A new report released today (15th November) has highlighted that Doñana World Heritage Site, Europe’s leading Wetland, is drying up at an alarming rate, putting hundreds of thousands of birds under threat and damaging the ecosystem.
80% of the Guadalquivir river marshes have been lost in the last century and this is being greatly exacerbated by current government policy. The underground aquifer that feeds Doñana’s marshes has suffered severe declines with some parts seeing a decrease of up to 35 metres. This deterioration is affecting rivers, marshes, lagoons and the flora and fauna that make Doñana unique. The report notes that Doñana’s aquifer would need between 30 and 60 years to recover completely from the current overexploitation after strong measures are taken to end illegal and unsustainable water use.
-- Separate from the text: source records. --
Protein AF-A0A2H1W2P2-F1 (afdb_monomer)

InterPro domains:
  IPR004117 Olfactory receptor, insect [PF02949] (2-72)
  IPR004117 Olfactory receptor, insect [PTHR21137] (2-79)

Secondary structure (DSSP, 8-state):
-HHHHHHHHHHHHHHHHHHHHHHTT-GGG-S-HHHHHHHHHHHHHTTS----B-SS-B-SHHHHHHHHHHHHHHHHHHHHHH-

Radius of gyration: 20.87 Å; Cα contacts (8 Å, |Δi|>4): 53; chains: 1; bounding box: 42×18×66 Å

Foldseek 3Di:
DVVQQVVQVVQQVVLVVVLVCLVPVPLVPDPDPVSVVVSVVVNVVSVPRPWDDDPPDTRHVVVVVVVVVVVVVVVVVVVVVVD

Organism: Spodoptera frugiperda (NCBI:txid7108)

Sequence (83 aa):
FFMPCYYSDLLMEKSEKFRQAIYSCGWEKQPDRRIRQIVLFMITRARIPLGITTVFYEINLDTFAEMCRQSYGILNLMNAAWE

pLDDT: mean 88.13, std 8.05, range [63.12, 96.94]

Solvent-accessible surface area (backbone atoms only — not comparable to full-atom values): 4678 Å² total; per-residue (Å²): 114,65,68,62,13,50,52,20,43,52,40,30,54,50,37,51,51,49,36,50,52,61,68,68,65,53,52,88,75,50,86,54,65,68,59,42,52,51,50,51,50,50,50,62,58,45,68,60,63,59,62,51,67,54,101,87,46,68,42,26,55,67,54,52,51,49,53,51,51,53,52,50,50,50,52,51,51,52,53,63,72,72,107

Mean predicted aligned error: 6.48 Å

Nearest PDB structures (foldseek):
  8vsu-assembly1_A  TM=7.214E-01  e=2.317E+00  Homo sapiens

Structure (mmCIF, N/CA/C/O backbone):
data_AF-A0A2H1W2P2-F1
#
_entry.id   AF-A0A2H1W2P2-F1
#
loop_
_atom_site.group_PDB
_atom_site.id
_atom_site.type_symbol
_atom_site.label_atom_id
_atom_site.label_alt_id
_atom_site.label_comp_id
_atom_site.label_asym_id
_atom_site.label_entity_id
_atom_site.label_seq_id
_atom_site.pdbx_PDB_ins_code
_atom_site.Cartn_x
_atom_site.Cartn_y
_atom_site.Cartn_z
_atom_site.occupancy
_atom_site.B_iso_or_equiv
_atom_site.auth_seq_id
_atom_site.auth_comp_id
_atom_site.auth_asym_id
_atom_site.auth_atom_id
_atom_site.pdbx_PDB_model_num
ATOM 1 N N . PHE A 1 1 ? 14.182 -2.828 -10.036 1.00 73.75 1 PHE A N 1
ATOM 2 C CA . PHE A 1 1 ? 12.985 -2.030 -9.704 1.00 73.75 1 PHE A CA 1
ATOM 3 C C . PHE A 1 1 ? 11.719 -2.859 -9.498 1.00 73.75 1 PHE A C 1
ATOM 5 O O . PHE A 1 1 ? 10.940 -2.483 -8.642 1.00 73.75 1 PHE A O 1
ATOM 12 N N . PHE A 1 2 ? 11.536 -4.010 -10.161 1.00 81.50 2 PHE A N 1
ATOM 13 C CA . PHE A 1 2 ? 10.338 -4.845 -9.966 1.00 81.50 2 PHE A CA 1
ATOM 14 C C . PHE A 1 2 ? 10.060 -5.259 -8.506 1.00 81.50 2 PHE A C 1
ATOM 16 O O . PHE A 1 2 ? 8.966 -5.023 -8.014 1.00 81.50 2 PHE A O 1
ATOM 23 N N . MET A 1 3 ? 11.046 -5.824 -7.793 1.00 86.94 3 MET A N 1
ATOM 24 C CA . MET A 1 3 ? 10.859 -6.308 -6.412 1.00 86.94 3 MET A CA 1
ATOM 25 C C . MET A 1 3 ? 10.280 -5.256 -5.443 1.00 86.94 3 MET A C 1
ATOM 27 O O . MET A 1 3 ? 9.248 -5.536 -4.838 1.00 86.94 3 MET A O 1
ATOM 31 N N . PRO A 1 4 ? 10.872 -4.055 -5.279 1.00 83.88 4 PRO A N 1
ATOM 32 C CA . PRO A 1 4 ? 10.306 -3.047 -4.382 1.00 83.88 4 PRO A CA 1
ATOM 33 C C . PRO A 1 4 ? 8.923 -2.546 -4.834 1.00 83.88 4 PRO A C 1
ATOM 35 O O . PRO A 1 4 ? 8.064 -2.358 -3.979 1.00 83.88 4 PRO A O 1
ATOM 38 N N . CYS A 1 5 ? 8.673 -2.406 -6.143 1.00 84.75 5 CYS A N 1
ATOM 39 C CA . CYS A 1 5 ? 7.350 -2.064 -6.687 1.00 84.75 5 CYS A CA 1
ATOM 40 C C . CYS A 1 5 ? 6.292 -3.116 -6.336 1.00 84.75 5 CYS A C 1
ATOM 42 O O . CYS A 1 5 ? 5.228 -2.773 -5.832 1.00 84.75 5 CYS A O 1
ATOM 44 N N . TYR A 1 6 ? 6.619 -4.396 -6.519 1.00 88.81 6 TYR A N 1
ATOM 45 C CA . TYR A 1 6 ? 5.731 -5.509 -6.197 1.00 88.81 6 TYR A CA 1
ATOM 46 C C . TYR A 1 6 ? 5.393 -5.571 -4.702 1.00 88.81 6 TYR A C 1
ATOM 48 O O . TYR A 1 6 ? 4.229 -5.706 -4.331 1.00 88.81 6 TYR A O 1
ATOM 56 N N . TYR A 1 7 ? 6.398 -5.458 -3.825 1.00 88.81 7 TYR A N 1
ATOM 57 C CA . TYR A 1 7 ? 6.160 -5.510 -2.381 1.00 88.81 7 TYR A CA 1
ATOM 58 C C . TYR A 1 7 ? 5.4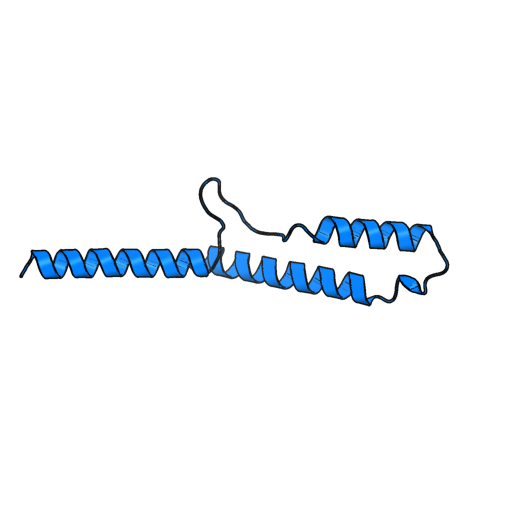15 -4.286 -1.855 1.00 88.81 7 TYR A C 1
ATOM 60 O O . TYR A 1 7 ? 4.631 -4.428 -0.920 1.00 88.81 7 TYR A O 1
ATOM 68 N N . SER A 1 8 ? 5.640 -3.108 -2.436 1.00 87.25 8 SER A N 1
ATOM 69 C CA . SER A 1 8 ? 4.903 -1.899 -2.069 1.00 87.25 8 SER A CA 1
ATOM 70 C C . SER A 1 8 ? 3.423 -2.011 -2.444 1.00 87.25 8 SER A C 1
ATOM 72 O O . SER A 1 8 ? 2.562 -1.767 -1.600 1.00 87.25 8 SER A O 1
ATOM 74 N N . ASP A 1 9 ? 3.109 -2.509 -3.643 1.00 88.38 9 ASP A N 1
ATOM 75 C CA . ASP A 1 9 ? 1.717 -2.764 -4.037 1.00 88.38 9 ASP A CA 1
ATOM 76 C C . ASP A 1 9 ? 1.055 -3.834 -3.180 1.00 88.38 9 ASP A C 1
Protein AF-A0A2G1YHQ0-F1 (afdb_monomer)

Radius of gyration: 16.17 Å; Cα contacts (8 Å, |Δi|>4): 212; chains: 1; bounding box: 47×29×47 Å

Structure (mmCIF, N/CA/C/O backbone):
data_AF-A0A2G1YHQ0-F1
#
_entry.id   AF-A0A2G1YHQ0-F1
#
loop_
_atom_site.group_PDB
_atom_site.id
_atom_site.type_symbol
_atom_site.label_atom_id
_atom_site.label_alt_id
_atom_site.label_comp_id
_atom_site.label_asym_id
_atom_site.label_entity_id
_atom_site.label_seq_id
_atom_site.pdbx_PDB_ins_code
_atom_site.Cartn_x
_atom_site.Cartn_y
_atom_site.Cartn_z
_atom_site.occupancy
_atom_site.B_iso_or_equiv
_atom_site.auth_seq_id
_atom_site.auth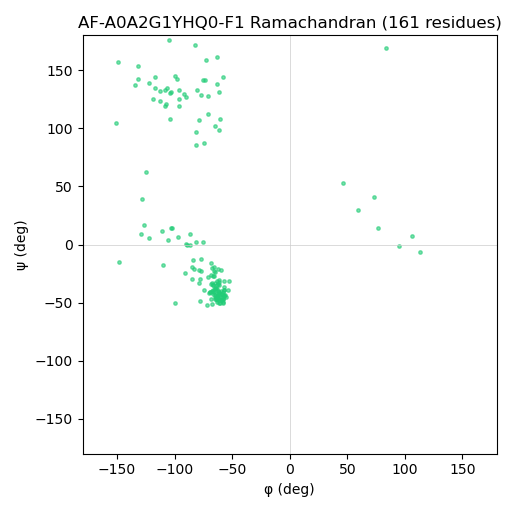_comp_id
_atom_site.auth_asym_id
_atom_site.auth_atom_id
_atom_site.pdbx_PDB_model_num
ATOM 1 N N . MET A 1 1 ? 8.813 7.987 22.262 1.00 44.12 1 MET A N 1
ATOM 2 C CA . MET A 1 1 ? 8.400 7.848 20.852 1.00 44.12 1 MET A CA 1
ATOM 3 C C . MET A 1 1 ? 7.244 6.864 20.856 1.00 44.12 1 MET A C 1
ATOM 5 O O . MET A 1 1 ? 7.457 5.739 21.288 1.00 44.12 1 MET A O 1
ATOM 9 N N . ALA A 1 2 ? 6.023 7.311 20.563 1.00 61.91 2 ALA A N 1
ATOM 10 C CA . ALA A 1 2 ? 4.861 6.426 20.499 1.00 61.91 2 ALA A CA 1
ATOM 11 C C . ALA A 1 2 ? 4.740 5.916 19.059 1.00 61.91 2 ALA A C 1
ATOM 13 O O . ALA A 1 2 ? 4.788 6.719 18.129 1.00 61.91 2 ALA A O 1
ATOM 14 N N . TYR A 1 3 ? 4.664 4.599 18.877 1.00 69.00 3 TYR A N 1
ATOM 15 C CA . TYR A 1 3 ? 4.357 4.008 17.577 1.00 69.00 3 TYR A CA 1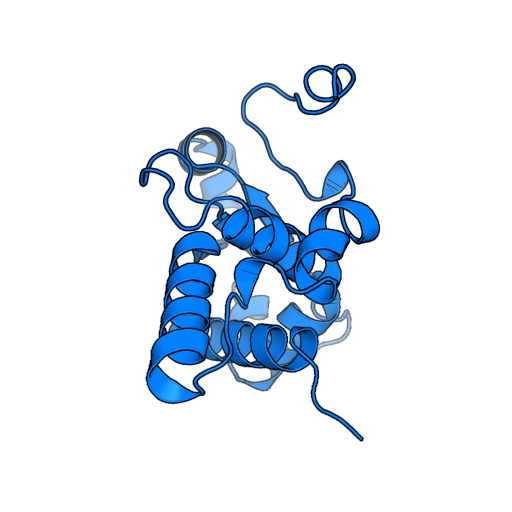
ATOM 16 C C . TYR A 1 3 ? 2.886 4.290 17.262 1.00 69.00 3 TYR A C 1
ATOM 18 O O . TYR A 1 3 ? 2.029 4.038 18.105 1.00 69.00 3 TYR A O 1
ATOM 26 N N . ASN A 1 4 ? 2.622 4.841 16.080 1.00 85.31 4 ASN A N 1
ATOM 27 C CA . ASN A 1 4 ? 1.277 5.110 15.571 1.00 85.31 4 ASN A CA 1
ATOM 28 C C . ASN A 1 4 ? 0.905 4.087 14.486 1.00 85.31 4 ASN A C 1
ATOM 30 O O . ASN A 1 4 ? 1.733 3.241 14.113 1.00 85.31 4 ASN A O 1
ATOM 34 N N . ALA A 1 5 ? -0.320 4.152 13.974 1.00 85.44 5 ALA A N 1
ATOM 35 C CA . ALA A 1 5 ? -0.779 3.185 12.994 1.00 85.44 5 ALA A CA 1
ATOM 36 C C . ALA A 1 5 ? 0.001 3.268 11.675 1.00 85.44 5 ALA A C 1
ATOM 38 O O . ALA A 1 5 ? 0.277 2.233 11.064 1.00 85.44 5 ALA A O 1
ATOM 39 N N . ALA A 1 6 ? 0.452 4.461 11.274 1.00 89.81 6 ALA A N 1
ATOM 40 C CA . ALA A 1 6 ? 1.305 4.626 10.101 1.00 89.81 6 ALA A CA 1
ATOM 41 C C . ALA A 1 6 ? 2.569 3.752 10.176 1.00 89.81 6 ALA A C 1
ATOM 43 O O . ALA A 1 6 ? 2.889 3.052 9.216 1.00 89.81 6 ALA A O 1
ATOM 44 N N . HIS A 1 7 ? 3.253 3.714 11.325 1.00 90.69 7 HIS A N 1
ATOM 45 C CA . HIS A 1 7 ? 4.438 2.864 11.490 1.00 90.69 7 HIS A CA 1
ATOM 46 C C . HIS A 1 7 ? 4.109 1.368 11.361 1.00 90.69 7 HIS A C 1
ATOM 48 O O . HIS A 1 7 ? 4.888 0.619 10.768 1.00 90.69 7 HIS A O 1
ATOM 54 N N . LEU A 1 8 ? 2.960 0.925 11.886 1.00 91.12 8 LEU A N 1
ATOM 55 C CA 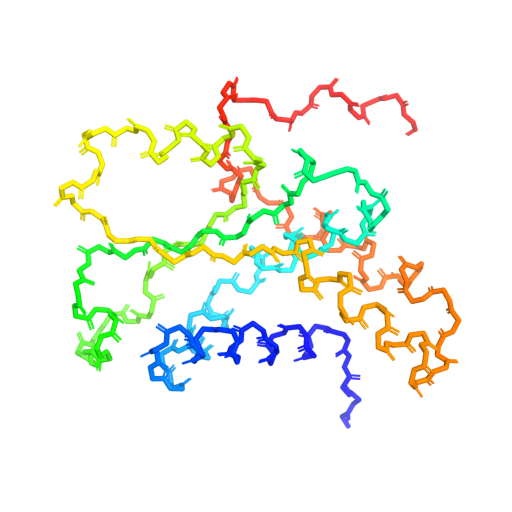. LEU A 1 8 ? 2.514 -0.466 11.762 1.00 91.12 8 LEU A CA 1
ATOM 56 C C . LEU A 1 8 ? 2.269 -0.837 10.294 1.00 91.12 8 LEU A C 1
ATOM 58 O O . LEU A 1 8 ? 2.789 -1.843 9.814 1.00 91.12 8 LEU A O 1
ATOM 62 N N . PHE A 1 9 ? 1.522 -0.007 9.567 1.00 93.81 9 PHE A N 1
ATOM 63 C CA . PHE A 1 9 ? 1.204 -0.261 8.162 1.00 93.81 9 PHE A CA 1
ATOM 64 C C . PHE A 1 9 ? 2.430 -0.151 7.249 1.00 93.81 9 PHE A C 1
ATOM 66 O O . PHE A 1 9 ? 2.550 -0.934 6.305 1.00 93.81 9 PHE A O 1
ATOM 73 N N . GLN A 1 10 ? 3.383 0.740 7.542 1.00 94.50 10 GLN A N 1
ATOM 74 C CA . GLN A 1 10 ? 4.682 0.764 6.859 1.00 94.50 10 GLN A CA 1
ATOM 75 C C . GLN A 1 10 ? 5.433 -0.561 7.041 1.00 94.50 10 GLN A C 1
ATOM 77 O O . GLN A 1 10 ? 5.921 -1.139 6.069 1.00 94.50 10 GLN A O 1
ATOM 82 N N . LEU A 1 11 ? 5.496 -1.063 8.277 1.00 95.06 11 LEU A N 1
ATOM 83 C CA . LEU A 1 11 ? 6.190 -2.307 8.593 1.00 95.06 11 LEU A CA 1
ATOM 84 C C . LEU A 1 11 ? 5.541 -3.510 7.897 1.00 95.06 11 LEU A C 1
ATOM 86 O O . LEU A 1 11 ? 6.239 -4.308 7.277 1.00 95.06 11 LEU A O 1
ATOM 90 N N . ILE A 1 12 ? 4.213 -3.617 7.960 1.00 95.31 12 ILE A N 1
ATOM 91 C CA . ILE A 1 12 ? 3.465 -4.708 7.322 1.00 95.31 12 ILE A CA 1
ATOM 92 C C . ILE A 1 12 ? 3.638 -4.667 5.806 1.00 95.31 12 ILE A C 1
ATOM 94 O O . ILE A 1 12 ? 3.951 -5.691 5.211 1.00 95.31 12 ILE A O 1
ATOM 98 N N . SER A 1 13 ? 3.543 -3.485 5.191 1.00 95.44 13 SER A N 1
ATOM 99 C CA . SER A 1 13 ? 3.786 -3.333 3.750 1.00 95.44 13 SER A CA 1
ATOM 100 C C . SER A 1 13 ? 5.180 -3.821 3.365 1.00 95.44 13 SER A C 1
ATOM 102 O O . SER A 1 13 ? 5.338 -4.531 2.377 1.00 95.44 13 SER A O 1
ATOM 104 N N . ALA A 1 14 ? 6.200 -3.481 4.158 1.00 94.81 14 ALA A N 1
ATOM 105 C CA . ALA A 1 14 ? 7.558 -3.940 3.899 1.00 94.81 14 ALA A CA 1
ATOM 106 C C . ALA A 1 14 ? 7.675 -5.468 4.029 1.00 94.81 14 ALA A C 1
ATOM 108 O O . ALA A 1 14 ? 8.355 -6.088 3.216 1.00 94.81 14 ALA A O 1
ATOM 109 N N . PHE A 1 15 ? 6.996 -6.089 4.998 1.00 96.31 15 PHE A N 1
ATOM 110 C CA . PHE A 1 15 ? 6.979 -7.548 5.132 1.00 96.31 15 PHE A CA 1
ATOM 111 C C . PHE A 1 15 ? 6.241 -8.251 3.993 1.00 96.31 15 PHE A C 1
ATOM 113 O O . PHE A 1 15 ? 6.745 -9.258 3.505 1.00 96.31 15 PHE A O 1
ATOM 120 N N . GLU A 1 16 ? 5.117 -7.716 3.520 1.00 95.56 16 GLU A N 1
ATOM 121 C CA . GLU A 1 16 ? 4.432 -8.243 2.332 1.00 95.56 16 GLU A CA 1
ATOM 122 C C . GLU A 1 16 ? 5.350 -8.203 1.103 1.00 95.56 16 GLU A C 1
ATOM 124 O O . GLU A 1 16 ? 5.483 -9.187 0.377 1.00 95.56 16 GLU A O 1
ATOM 129 N N . LEU A 1 17 ? 6.084 -7.101 0.925 1.00 92.06 17 LEU A N 1
ATOM 130 C CA . LEU A 1 17 ? 7.081 -6.970 -0.138 1.00 92.06 17 LEU A CA 1
ATOM 131 C C . LEU A 1 17 ? 8.258 -7.950 0.013 1.00 92.06 17 LEU A C 1
ATOM 133 O O . LEU A 1 17 ? 8.742 -8.501 -0.976 1.00 92.06 17 LEU A O 1
ATOM 137 N N . ILE A 1 18 ? 8.708 -8.213 1.239 1.00 92.88 18 ILE A N 1
ATOM 138 C CA . ILE A 1 18 ? 9.738 -9.227 1.507 1.00 92.88 18 ILE A CA 1
ATOM 139 C C . ILE A 1 18 ? 9.210 -10.634 1.201 1.00 92.88 18 ILE A C 1
ATOM 141 O O . ILE A 1 18 ? 9.924 -11.436 0.599 1.00 92.88 18 ILE A O 1
ATOM 145 N N . ASN A 1 19 ? 7.957 -10.930 1.558 1.00 92.00 19 ASN A N 1
ATOM 146 C CA . ASN A 1 19 ? 7.327 -12.230 1.318 1.00 92.00 19 ASN A CA 1
ATOM 147 C C . ASN A 1 19 ? 7.203 -12.557 -0.176 1.00 92.00 19 ASN A C 1
ATOM 149 O O . ASN A 1 19 ? 7.312 -13.723 -0.551 1.00 92.00 19 ASN A O 1
ATOM 153 N N . VAL A 1 20 ? 7.036 -11.546 -1.037 1.00 87.62 20 VAL A N 1
ATOM 154 C CA . VAL A 1 20 ? 7.048 -11.727 -2.502 1.00 87.62 20 VAL A CA 1
ATOM 155 C C . VAL A 1 20 ? 8.461 -11.790 -3.101 1.00 87.62 20 VAL A C 1
ATOM 157 O O . VAL A 1 20 ? 8.607 -11.933 -4.314 1.00 87.62 20 VAL A O 1
ATOM 160 N N . GLY A 1 21 ? 9.504 -11.729 -2.267 1.00 85.25 21 GLY A N 1
ATOM 161 C CA . GLY A 1 21 ? 10.893 -11.978 -2.653 1.00 85.25 21 GLY A CA 1
ATOM 162 C C . GLY A 1 21 ? 11.783 -10.740 -2.756 1.00 85.25 21 GLY A C 1
ATOM 163 O O . GLY A 1 21 ? 12.926 -10.875 -3.197 1.00 85.25 21 GLY A O 1
ATOM 164 N N . LEU A 1 22 ? 11.318 -9.548 -2.355 1.00 86.38 22 LEU A N 1
ATOM 165 C CA . LEU A 1 22 ? 12.174 -8.360 -2.356 1.00 86.38 22 LEU A CA 1
ATOM 166 C C . LEU A 1 22 ? 13.174 -8.370 -1.187 1.00 86.38 22 LEU A C 1
ATOM 168 O O . LEU A 1 22 ? 12.814 -8.709 -0.056 1.00 86.38 22 LEU A O 1
ATOM 172 N N . PRO A 1 23 ? 14.424 -7.918 -1.401 1.00 88.31 23 PRO A N 1
ATOM 173 C CA . PRO A 1 23 ? 15.351 -7.670 -0.305 1.00 88.31 23 PRO A CA 1
ATOM 174 C C . PRO A 1 23 ? 14.779 -6.660 0.699 1.00 88.31 23 PRO A C 1
ATOM 176 O O . PRO A 1 23 ? 14.152 -5.673 0.317 1.00 88.31 23 PRO A O 1
ATOM 179 N N . ALA A 1 24 ? 15.056 -6.843 1.993 1.00 89.12 24 ALA A N 1
ATOM 180 C CA . ALA A 1 24 ? 14.484 -5.996 3.046 1.00 89.12 24 ALA A CA 1
ATOM 181 C C . ALA A 1 24 ? 14.787 -4.494 2.868 1.00 89.12 24 ALA A C 1
ATOM 183 O O . ALA A 1 24 ? 13.912 -3.653 3.081 1.00 89.12 24 ALA A O 1
ATOM 184 N N . ALA A 1 25 ? 16.003 -4.143 2.435 1.00 87.00 25 ALA A N 1
ATOM 185 C CA . ALA A 1 25 ? 16.377 -2.754 2.154 1.00 87.00 25 ALA A CA 1
ATOM 186 C C . ALA A 1 25 ? 15.574 -2.156 0.981 1.00 87.00 25 ALA A C 1
ATOM 188 O O . ALA A 1 25 ? 15.174 -0.996 1.032 1.00 87.00 25 ALA A O 1
ATOM 189 N N . THR A 1 26 ? 15.299 -2.966 -0.043 1.00 85.06 26 THR A N 1
ATOM 190 C CA . THR A 1 26 ? 14.473 -2.599 -1.199 1.00 85.06 26 THR A CA 1
ATOM 191 C C . THR A 1 26 ? 13.020 -2.397 -0.792 1.00 85.06 26 THR A C 1
ATOM 193 O O . THR A 1 26 ? 12.452 -1.340 -1.052 1.00 85.06 26 THR A O 1
ATOM 196 N N . ALA A 1 27 ? 12.439 -3.369 -0.088 1.00 89.50 27 ALA A N 1
ATOM 197 C CA . ALA A 1 27 ? 11.061 -3.317 0.386 1.00 89.50 27 ALA A CA 1
ATOM 198 C C . ALA A 1 27 ? 10.803 -2.090 1.274 1.00 89.50 27 ALA A C 1
ATOM 200 O O . ALA A 1 27 ? 9.883 -1.312 1.026 1.00 89.50 27 ALA A O 1
ATOM 201 N N . THR A 1 28 ? 11.654 -1.875 2.281 1.00 90.69 28 THR A N 1
ATOM 202 C CA . THR A 1 28 ? 11.543 -0.712 3.178 1.00 90.69 28 THR A CA 1
ATOM 203 C C . THR A 1 28 ? 11.741 0.605 2.433 1.00 90.69 28 THR A C 1
ATOM 205 O O . THR A 1 28 ? 10.971 1.541 2.638 1.00 90.69 28 THR A O 1
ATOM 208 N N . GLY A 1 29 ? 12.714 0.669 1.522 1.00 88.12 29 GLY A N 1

The site, which is at danger of being the first EU natural World Heritage Site to be placed on the World Heritage Committee’s endangered list, has suffered a decrease of 80% of the freshwater reaching the marshlands, compared to its natural situation, due to river modification projects in its main tributaries, such as the Guadalquivir, and the overexploitation of the aquifer. The water supply from the aquifer is critical for the wetland, especially in dry seasons and dry years, and its decline makes Doñana much more vulnerable to climate change impacts. The hundreds of thousands of birds that are flying from Europe to spend the winter in Doñana National Park will find the marshes almost empty of water.
The other effects on the ecosystem include:
· A change of vegetation from water dependent to drought resistant plants
· 96% of current biomass of fish in Doñana marshland is formed by alien species
· Pollution in the marshes with agrochemicals being detected on crabs, nitrogen levels higher than the legal limit set by the EU, and toxic heavy metals have been detected.
· The eutrophication process of Doñana’s marshes is speeding up and there have been exponential increases in phosphorus and Nitrogen levels in the past 5 years, resulting on the expansion of alien plant species
· 7 out of 10 species of dragonflies and damselflies listed in the Red List have disappeared from Doñana
This report is one of the most thorough scientific analysis ever made about the state of water in Doñana, and the effects this is having on the ecosystem. The report notes that the populations of wintering ducks that rely on a healthy marsh are rapidly declining with the endangered marbled teal almost disappearing. The temporary lagoons, one of the natural features that make Doñana unique in Europe, are drying up at an appalling rate. 40% of the species of dragonflies that lived in Doñana, associated to those lagoons, have been lost.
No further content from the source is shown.